__Supplied data__
════════════════════

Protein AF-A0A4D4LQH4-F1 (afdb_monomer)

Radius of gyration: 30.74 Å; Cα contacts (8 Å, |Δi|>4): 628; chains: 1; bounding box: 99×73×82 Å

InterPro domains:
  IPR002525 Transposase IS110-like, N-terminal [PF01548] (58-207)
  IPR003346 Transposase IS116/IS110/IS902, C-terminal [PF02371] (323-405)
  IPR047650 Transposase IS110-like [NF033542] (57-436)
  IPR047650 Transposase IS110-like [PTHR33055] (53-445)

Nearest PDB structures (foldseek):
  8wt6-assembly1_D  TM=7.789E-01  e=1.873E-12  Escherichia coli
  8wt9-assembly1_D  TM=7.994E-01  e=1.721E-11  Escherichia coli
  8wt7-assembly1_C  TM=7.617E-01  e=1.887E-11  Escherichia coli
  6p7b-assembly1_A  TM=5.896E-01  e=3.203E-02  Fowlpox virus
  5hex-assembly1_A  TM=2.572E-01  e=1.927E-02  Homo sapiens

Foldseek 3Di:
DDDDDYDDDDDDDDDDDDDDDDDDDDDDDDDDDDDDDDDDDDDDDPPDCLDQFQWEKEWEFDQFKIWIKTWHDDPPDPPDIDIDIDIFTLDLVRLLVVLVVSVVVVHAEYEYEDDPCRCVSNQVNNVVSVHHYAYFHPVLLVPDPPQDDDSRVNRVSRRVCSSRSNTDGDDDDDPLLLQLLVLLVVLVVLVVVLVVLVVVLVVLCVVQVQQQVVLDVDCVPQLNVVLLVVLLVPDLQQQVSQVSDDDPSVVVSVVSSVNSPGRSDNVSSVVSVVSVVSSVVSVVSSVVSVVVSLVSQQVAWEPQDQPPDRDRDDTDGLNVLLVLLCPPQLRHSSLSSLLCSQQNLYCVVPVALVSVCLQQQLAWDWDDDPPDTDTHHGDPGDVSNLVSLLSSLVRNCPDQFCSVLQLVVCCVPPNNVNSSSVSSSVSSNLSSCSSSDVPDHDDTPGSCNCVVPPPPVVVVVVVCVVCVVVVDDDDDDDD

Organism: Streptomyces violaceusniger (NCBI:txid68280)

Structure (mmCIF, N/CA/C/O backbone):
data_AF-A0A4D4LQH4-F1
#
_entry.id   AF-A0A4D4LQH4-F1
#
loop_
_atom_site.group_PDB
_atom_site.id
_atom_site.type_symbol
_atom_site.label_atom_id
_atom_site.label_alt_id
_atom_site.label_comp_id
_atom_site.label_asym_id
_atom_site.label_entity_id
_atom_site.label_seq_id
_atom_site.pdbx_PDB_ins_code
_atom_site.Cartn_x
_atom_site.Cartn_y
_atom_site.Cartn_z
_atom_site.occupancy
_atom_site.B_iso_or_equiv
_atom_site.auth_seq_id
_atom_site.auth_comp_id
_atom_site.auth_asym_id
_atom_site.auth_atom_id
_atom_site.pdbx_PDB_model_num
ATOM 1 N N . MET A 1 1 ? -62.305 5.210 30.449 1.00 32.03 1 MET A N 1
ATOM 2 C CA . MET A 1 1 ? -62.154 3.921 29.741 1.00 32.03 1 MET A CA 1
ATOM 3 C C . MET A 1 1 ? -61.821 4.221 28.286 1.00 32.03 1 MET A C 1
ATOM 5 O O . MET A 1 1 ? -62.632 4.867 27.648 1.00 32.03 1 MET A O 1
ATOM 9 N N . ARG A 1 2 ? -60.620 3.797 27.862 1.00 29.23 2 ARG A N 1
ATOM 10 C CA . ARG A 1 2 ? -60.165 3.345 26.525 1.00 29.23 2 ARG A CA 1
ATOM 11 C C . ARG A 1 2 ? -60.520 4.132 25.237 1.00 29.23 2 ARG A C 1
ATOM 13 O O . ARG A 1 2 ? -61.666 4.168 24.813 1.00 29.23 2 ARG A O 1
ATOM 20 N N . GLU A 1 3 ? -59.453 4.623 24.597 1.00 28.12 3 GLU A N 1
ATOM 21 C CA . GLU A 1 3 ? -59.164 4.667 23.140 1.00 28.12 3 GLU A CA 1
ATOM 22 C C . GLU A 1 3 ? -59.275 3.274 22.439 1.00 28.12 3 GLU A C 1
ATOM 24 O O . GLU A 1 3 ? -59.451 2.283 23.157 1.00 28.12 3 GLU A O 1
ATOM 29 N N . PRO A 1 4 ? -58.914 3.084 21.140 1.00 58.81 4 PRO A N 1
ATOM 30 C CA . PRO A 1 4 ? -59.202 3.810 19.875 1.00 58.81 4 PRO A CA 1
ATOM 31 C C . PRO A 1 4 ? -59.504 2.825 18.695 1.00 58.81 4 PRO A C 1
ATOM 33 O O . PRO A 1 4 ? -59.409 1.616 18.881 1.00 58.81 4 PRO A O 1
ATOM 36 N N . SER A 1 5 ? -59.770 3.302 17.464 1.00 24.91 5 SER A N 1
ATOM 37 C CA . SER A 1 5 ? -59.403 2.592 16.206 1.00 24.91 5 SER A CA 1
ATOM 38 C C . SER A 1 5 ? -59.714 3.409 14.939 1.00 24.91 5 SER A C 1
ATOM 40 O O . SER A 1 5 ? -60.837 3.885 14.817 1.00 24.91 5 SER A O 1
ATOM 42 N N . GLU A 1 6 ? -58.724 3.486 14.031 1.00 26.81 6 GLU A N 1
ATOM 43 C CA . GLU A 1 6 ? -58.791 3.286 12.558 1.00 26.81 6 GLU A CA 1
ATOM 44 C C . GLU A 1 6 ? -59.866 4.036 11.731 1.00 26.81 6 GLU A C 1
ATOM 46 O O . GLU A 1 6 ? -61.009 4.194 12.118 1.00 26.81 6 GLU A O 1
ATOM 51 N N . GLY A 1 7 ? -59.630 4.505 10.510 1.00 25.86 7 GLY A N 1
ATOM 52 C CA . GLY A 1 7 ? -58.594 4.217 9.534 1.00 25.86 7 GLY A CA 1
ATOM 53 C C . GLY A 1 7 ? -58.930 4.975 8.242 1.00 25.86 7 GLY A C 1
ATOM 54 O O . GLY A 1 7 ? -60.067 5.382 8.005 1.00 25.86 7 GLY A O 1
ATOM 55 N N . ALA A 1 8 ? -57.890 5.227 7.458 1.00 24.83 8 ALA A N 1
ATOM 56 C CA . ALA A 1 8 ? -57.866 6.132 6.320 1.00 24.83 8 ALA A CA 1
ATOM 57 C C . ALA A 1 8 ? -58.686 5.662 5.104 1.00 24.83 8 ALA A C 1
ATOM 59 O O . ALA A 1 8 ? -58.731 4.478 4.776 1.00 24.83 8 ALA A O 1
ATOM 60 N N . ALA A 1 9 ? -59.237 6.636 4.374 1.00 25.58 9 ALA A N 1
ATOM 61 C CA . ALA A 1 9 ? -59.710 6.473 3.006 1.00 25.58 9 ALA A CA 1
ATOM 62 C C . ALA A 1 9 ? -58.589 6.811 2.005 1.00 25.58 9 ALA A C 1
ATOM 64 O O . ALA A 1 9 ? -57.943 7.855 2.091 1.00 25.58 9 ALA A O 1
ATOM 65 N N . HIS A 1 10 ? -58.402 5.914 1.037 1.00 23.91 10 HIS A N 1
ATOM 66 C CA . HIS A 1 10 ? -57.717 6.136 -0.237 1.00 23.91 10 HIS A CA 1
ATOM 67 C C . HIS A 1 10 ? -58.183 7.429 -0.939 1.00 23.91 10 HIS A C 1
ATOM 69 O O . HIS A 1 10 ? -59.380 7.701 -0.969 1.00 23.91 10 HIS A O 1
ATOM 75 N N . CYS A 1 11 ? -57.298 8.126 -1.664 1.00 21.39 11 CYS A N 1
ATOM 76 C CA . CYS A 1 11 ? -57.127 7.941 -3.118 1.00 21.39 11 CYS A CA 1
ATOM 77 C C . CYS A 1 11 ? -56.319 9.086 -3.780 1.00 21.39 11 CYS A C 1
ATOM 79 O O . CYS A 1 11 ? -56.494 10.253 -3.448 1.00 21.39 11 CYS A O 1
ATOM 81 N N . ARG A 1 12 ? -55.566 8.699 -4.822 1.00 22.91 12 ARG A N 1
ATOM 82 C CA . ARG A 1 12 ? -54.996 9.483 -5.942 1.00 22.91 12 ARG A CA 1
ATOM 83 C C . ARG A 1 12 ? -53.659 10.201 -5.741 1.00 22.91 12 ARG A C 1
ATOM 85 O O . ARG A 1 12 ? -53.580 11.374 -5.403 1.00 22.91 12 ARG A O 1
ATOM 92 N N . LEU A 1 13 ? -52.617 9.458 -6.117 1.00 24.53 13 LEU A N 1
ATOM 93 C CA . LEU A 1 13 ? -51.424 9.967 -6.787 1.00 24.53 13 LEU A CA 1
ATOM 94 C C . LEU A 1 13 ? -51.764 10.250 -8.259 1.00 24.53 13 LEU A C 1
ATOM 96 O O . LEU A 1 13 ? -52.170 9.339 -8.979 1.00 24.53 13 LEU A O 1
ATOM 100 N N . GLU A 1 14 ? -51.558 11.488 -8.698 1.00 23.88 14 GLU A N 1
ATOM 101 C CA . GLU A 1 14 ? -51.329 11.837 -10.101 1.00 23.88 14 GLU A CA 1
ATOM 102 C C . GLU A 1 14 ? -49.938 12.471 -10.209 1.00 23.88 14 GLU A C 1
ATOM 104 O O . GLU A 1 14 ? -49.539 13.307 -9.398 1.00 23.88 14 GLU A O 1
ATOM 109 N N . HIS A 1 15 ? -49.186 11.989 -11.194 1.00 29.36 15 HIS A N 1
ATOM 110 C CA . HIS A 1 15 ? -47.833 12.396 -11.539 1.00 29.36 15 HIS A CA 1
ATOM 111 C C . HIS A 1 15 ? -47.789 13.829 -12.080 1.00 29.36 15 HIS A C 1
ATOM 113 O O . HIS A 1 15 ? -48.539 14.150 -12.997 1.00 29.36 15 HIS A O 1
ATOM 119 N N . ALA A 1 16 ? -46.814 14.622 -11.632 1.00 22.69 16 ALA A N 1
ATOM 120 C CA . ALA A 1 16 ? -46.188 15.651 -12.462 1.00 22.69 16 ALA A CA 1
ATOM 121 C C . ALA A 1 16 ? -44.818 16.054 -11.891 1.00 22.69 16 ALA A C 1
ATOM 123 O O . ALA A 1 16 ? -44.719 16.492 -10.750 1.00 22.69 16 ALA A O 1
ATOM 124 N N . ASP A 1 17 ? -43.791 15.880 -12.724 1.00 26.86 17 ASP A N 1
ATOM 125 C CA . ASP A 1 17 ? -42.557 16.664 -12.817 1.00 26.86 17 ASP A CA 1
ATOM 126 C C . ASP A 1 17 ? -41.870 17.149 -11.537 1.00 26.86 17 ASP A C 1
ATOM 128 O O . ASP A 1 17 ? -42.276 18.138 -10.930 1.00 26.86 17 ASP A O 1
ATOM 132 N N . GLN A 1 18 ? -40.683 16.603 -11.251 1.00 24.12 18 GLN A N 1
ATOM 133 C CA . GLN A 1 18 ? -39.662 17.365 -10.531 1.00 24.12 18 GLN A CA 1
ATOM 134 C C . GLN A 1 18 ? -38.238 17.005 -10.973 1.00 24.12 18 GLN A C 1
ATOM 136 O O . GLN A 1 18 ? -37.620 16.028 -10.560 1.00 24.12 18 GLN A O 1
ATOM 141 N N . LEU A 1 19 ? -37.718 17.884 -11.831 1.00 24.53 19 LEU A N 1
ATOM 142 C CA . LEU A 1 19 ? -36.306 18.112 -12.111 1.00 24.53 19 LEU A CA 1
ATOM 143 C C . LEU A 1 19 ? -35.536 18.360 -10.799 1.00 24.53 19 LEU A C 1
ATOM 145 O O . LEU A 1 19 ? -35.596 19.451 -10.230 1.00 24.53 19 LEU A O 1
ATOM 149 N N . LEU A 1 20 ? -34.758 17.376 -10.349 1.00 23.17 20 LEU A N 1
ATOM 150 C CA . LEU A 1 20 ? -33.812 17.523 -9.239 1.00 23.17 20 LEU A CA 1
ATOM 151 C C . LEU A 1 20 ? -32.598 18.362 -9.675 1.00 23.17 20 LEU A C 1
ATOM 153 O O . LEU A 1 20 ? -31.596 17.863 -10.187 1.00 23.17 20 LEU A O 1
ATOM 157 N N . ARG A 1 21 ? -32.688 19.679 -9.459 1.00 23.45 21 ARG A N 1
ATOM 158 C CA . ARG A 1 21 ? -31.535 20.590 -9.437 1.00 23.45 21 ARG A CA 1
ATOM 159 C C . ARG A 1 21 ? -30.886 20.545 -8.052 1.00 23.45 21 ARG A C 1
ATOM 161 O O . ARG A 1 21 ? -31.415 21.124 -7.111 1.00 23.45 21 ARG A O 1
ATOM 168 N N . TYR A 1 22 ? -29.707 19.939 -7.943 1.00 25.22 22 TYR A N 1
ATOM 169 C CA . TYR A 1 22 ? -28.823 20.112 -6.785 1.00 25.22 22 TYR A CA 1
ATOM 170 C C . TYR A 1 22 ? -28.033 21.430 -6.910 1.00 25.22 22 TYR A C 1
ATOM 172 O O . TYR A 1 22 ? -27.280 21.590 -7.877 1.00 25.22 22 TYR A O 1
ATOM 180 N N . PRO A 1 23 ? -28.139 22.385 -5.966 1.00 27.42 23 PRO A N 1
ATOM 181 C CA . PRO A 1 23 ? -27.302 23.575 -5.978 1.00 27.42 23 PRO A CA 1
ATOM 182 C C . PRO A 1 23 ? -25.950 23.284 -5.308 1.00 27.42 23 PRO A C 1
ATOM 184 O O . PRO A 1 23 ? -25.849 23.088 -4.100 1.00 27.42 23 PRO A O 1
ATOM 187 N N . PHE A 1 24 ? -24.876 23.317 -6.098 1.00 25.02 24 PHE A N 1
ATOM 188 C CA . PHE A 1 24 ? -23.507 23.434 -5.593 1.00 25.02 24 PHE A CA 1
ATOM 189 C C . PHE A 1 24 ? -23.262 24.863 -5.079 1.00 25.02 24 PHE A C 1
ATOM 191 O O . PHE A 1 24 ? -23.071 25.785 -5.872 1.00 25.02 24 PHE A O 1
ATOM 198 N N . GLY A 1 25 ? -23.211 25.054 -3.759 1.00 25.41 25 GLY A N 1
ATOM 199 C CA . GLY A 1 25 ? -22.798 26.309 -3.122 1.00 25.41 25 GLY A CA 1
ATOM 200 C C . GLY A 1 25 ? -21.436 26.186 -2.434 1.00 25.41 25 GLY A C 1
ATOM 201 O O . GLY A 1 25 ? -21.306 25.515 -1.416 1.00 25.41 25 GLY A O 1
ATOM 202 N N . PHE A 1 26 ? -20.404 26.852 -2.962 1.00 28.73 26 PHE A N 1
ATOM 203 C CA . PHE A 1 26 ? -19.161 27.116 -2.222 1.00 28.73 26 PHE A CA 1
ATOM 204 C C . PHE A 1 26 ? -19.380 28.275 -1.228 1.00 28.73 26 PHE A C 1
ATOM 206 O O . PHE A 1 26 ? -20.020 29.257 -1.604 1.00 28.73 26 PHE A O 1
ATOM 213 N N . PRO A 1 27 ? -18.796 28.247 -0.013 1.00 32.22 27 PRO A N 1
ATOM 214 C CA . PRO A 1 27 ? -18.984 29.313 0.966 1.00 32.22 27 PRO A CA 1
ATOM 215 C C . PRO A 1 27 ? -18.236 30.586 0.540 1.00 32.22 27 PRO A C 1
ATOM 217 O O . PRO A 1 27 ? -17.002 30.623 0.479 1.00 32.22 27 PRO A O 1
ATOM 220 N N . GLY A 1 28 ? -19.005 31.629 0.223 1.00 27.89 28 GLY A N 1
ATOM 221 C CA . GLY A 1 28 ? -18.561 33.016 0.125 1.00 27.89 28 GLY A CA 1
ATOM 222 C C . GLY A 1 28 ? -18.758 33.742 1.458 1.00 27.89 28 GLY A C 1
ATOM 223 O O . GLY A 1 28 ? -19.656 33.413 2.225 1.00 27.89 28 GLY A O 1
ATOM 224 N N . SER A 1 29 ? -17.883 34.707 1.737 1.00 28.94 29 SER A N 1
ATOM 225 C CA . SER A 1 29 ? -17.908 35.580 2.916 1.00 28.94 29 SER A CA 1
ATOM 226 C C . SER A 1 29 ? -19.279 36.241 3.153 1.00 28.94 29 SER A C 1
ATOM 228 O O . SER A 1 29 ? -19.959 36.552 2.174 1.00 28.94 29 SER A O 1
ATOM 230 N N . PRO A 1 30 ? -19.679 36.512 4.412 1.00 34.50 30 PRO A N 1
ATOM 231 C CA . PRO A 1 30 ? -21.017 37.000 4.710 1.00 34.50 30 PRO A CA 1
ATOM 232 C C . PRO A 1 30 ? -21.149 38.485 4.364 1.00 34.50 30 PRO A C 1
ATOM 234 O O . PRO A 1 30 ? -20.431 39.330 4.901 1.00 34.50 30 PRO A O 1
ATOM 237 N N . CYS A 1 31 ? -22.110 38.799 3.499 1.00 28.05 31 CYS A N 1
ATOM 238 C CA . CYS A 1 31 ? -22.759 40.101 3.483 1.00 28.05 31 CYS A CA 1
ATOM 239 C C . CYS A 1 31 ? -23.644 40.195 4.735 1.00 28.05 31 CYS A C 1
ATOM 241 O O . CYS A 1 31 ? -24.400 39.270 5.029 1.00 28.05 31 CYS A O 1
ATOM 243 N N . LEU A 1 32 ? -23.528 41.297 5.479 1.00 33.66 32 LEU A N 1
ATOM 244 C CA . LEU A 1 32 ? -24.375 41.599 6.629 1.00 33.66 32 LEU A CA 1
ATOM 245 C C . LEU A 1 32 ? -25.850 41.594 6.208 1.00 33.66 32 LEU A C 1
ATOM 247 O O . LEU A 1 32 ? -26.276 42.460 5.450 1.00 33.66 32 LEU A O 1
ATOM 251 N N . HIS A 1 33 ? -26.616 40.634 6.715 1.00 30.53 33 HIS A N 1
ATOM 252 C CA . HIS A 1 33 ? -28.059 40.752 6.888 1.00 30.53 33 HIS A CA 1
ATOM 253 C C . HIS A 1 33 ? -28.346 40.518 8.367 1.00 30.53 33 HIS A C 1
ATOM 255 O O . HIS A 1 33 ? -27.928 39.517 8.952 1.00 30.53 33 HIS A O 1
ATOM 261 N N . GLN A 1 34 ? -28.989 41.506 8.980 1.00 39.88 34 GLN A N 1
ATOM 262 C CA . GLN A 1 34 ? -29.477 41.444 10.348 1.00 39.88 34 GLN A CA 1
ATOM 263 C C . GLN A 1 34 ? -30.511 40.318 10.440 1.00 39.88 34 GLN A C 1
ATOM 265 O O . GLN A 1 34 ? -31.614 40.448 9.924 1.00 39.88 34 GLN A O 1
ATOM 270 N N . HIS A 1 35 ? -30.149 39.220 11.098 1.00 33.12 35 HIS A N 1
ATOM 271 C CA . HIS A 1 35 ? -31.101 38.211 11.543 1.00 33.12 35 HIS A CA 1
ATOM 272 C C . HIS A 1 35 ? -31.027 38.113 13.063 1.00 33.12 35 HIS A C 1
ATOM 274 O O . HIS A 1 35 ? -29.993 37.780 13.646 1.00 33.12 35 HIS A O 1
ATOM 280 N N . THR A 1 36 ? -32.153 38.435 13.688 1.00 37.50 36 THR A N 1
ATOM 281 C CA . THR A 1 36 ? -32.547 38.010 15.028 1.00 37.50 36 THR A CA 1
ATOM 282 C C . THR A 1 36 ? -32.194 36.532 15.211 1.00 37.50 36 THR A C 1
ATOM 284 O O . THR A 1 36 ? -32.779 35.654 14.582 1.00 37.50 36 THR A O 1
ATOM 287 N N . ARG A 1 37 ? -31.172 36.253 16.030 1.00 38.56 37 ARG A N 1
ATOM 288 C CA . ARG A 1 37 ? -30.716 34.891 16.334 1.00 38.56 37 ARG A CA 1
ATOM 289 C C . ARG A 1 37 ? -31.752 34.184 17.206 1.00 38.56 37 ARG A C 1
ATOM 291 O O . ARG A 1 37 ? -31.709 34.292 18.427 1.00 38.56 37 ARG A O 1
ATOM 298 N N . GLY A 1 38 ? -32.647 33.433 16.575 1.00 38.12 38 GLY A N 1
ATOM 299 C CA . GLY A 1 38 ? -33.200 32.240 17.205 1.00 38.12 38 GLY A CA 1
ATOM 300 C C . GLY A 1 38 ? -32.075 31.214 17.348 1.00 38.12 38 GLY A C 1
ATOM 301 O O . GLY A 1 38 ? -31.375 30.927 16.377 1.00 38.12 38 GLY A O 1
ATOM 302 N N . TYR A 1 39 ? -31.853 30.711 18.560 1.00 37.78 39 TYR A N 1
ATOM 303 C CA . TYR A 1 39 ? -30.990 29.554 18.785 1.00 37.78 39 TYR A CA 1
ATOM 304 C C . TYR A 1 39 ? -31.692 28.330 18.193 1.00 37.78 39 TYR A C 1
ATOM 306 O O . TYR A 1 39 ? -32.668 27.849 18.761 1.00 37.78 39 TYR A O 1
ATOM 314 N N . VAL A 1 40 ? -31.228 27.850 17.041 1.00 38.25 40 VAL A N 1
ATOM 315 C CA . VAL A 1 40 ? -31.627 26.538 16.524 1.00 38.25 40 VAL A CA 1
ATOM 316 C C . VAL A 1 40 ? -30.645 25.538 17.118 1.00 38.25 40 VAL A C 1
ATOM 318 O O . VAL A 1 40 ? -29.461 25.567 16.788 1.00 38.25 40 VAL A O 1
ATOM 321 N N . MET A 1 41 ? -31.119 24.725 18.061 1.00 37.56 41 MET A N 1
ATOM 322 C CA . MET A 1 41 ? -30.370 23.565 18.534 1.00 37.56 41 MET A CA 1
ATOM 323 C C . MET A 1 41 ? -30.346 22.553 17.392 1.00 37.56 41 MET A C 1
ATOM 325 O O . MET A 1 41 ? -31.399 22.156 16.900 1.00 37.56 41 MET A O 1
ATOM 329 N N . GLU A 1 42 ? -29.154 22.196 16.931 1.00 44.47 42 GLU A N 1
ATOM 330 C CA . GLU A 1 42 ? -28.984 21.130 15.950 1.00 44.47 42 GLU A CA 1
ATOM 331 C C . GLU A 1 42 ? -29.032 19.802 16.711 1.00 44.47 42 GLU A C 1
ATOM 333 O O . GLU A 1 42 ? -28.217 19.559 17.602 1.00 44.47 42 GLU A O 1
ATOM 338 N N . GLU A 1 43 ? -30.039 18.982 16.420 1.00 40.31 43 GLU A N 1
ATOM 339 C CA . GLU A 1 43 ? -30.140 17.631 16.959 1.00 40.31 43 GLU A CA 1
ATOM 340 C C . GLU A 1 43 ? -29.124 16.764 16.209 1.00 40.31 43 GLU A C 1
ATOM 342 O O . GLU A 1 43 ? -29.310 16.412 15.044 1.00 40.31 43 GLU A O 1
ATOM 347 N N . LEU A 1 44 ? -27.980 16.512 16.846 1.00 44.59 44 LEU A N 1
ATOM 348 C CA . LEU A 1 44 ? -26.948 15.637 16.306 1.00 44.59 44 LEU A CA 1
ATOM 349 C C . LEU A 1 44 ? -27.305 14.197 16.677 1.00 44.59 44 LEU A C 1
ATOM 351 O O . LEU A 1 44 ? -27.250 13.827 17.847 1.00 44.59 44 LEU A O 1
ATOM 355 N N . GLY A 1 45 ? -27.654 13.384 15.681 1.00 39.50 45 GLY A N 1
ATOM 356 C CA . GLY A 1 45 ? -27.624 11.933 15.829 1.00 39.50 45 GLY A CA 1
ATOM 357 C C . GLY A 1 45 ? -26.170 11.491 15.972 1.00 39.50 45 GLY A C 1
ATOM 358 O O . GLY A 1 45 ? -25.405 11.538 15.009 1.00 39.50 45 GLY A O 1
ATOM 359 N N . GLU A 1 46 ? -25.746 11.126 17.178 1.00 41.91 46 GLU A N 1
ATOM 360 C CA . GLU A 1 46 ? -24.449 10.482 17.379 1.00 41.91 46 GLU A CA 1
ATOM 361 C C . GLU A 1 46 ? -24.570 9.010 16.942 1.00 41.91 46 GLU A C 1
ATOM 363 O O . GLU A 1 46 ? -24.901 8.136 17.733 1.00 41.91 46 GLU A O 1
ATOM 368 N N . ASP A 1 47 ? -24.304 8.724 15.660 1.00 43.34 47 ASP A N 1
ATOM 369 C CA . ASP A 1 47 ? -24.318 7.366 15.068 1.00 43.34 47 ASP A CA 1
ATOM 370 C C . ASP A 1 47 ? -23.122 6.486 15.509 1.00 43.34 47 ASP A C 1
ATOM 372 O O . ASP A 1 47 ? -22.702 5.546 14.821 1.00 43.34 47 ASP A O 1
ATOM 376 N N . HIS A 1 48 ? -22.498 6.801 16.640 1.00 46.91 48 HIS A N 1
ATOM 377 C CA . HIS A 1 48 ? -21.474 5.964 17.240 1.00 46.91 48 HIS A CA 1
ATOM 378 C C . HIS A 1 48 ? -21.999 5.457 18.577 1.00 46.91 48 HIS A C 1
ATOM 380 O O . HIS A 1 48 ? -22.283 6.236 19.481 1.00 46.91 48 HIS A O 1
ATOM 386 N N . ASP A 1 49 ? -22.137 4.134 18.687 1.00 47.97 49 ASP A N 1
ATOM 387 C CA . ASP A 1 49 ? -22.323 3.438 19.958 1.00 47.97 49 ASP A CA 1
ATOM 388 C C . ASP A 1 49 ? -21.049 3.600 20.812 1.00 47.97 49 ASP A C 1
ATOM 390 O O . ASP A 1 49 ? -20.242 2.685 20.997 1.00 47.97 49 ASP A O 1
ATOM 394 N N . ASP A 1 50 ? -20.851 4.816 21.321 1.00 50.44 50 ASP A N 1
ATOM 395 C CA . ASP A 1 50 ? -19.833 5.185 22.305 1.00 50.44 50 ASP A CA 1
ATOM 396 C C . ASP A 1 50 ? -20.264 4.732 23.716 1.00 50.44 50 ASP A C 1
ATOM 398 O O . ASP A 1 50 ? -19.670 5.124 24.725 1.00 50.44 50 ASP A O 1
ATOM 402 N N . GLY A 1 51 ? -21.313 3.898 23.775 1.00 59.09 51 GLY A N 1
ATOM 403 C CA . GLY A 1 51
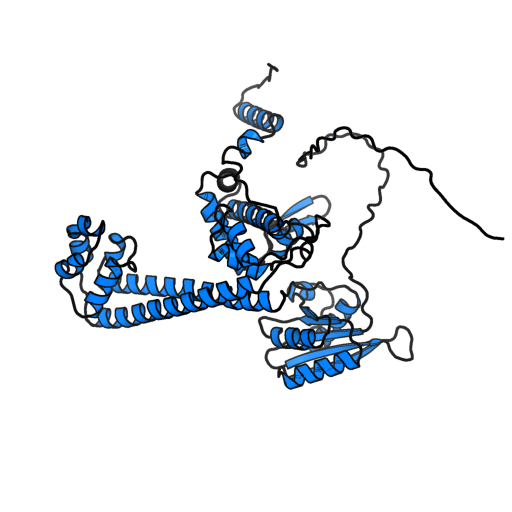 ? -21.999 3.419 24.956 1.00 59.09 51 GLY A CA 1
ATOM 404 C C . GLY A 1 51 ? -21.038 2.962 26.041 1.00 59.09 51 GLY A C 1
ATOM 405 O O . GLY A 1 51 ? -20.024 2.293 25.812 1.00 59.09 51 GLY A O 1
ATOM 406 N N . THR A 1 52 ? -21.371 3.351 27.265 1.00 72.94 52 THR A N 1
ATOM 407 C CA . THR A 1 52 ? -20.648 2.948 28.465 1.00 72.94 52 THR A CA 1
ATOM 408 C C . THR A 1 52 ? -20.701 1.422 28.560 1.00 72.94 52 THR A C 1
ATOM 410 O O . THR A 1 52 ? -21.760 0.857 28.815 1.00 72.94 52 THR A O 1
ATOM 413 N N . VAL A 1 53 ? -19.574 0.739 28.351 1.00 86.56 53 VAL A N 1
ATOM 414 C CA . VAL A 1 53 ? -19.510 -0.729 28.443 1.00 86.56 53 VAL A CA 1
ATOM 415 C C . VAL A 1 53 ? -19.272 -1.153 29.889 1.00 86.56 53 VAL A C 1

════════════════════

Could you transcribe the entries above word for word, from the line with "ATOM 3 C C ." down to the line with "ATOM 10 C CA", keeping both?

__Task output__
ATOM 3 C C . MET A 1 1 ? -61.821 4.221 28.286 1.00 32.03 1 MET A C 1
ATOM 5 O O . MET A 1 1 ? -62.632 4.867 27.648 1.00 32.03 1 MET A O 1
ATOM 9 N N . ARG A 1 2 ? -60.620 3.797 27.862 1.00 29.23 2 ARG A N 1
ATOM 10 C CA . ARG A 1 2 ? -60.165 3.345 26.525 1.00 29.23 2 ARG A CA 1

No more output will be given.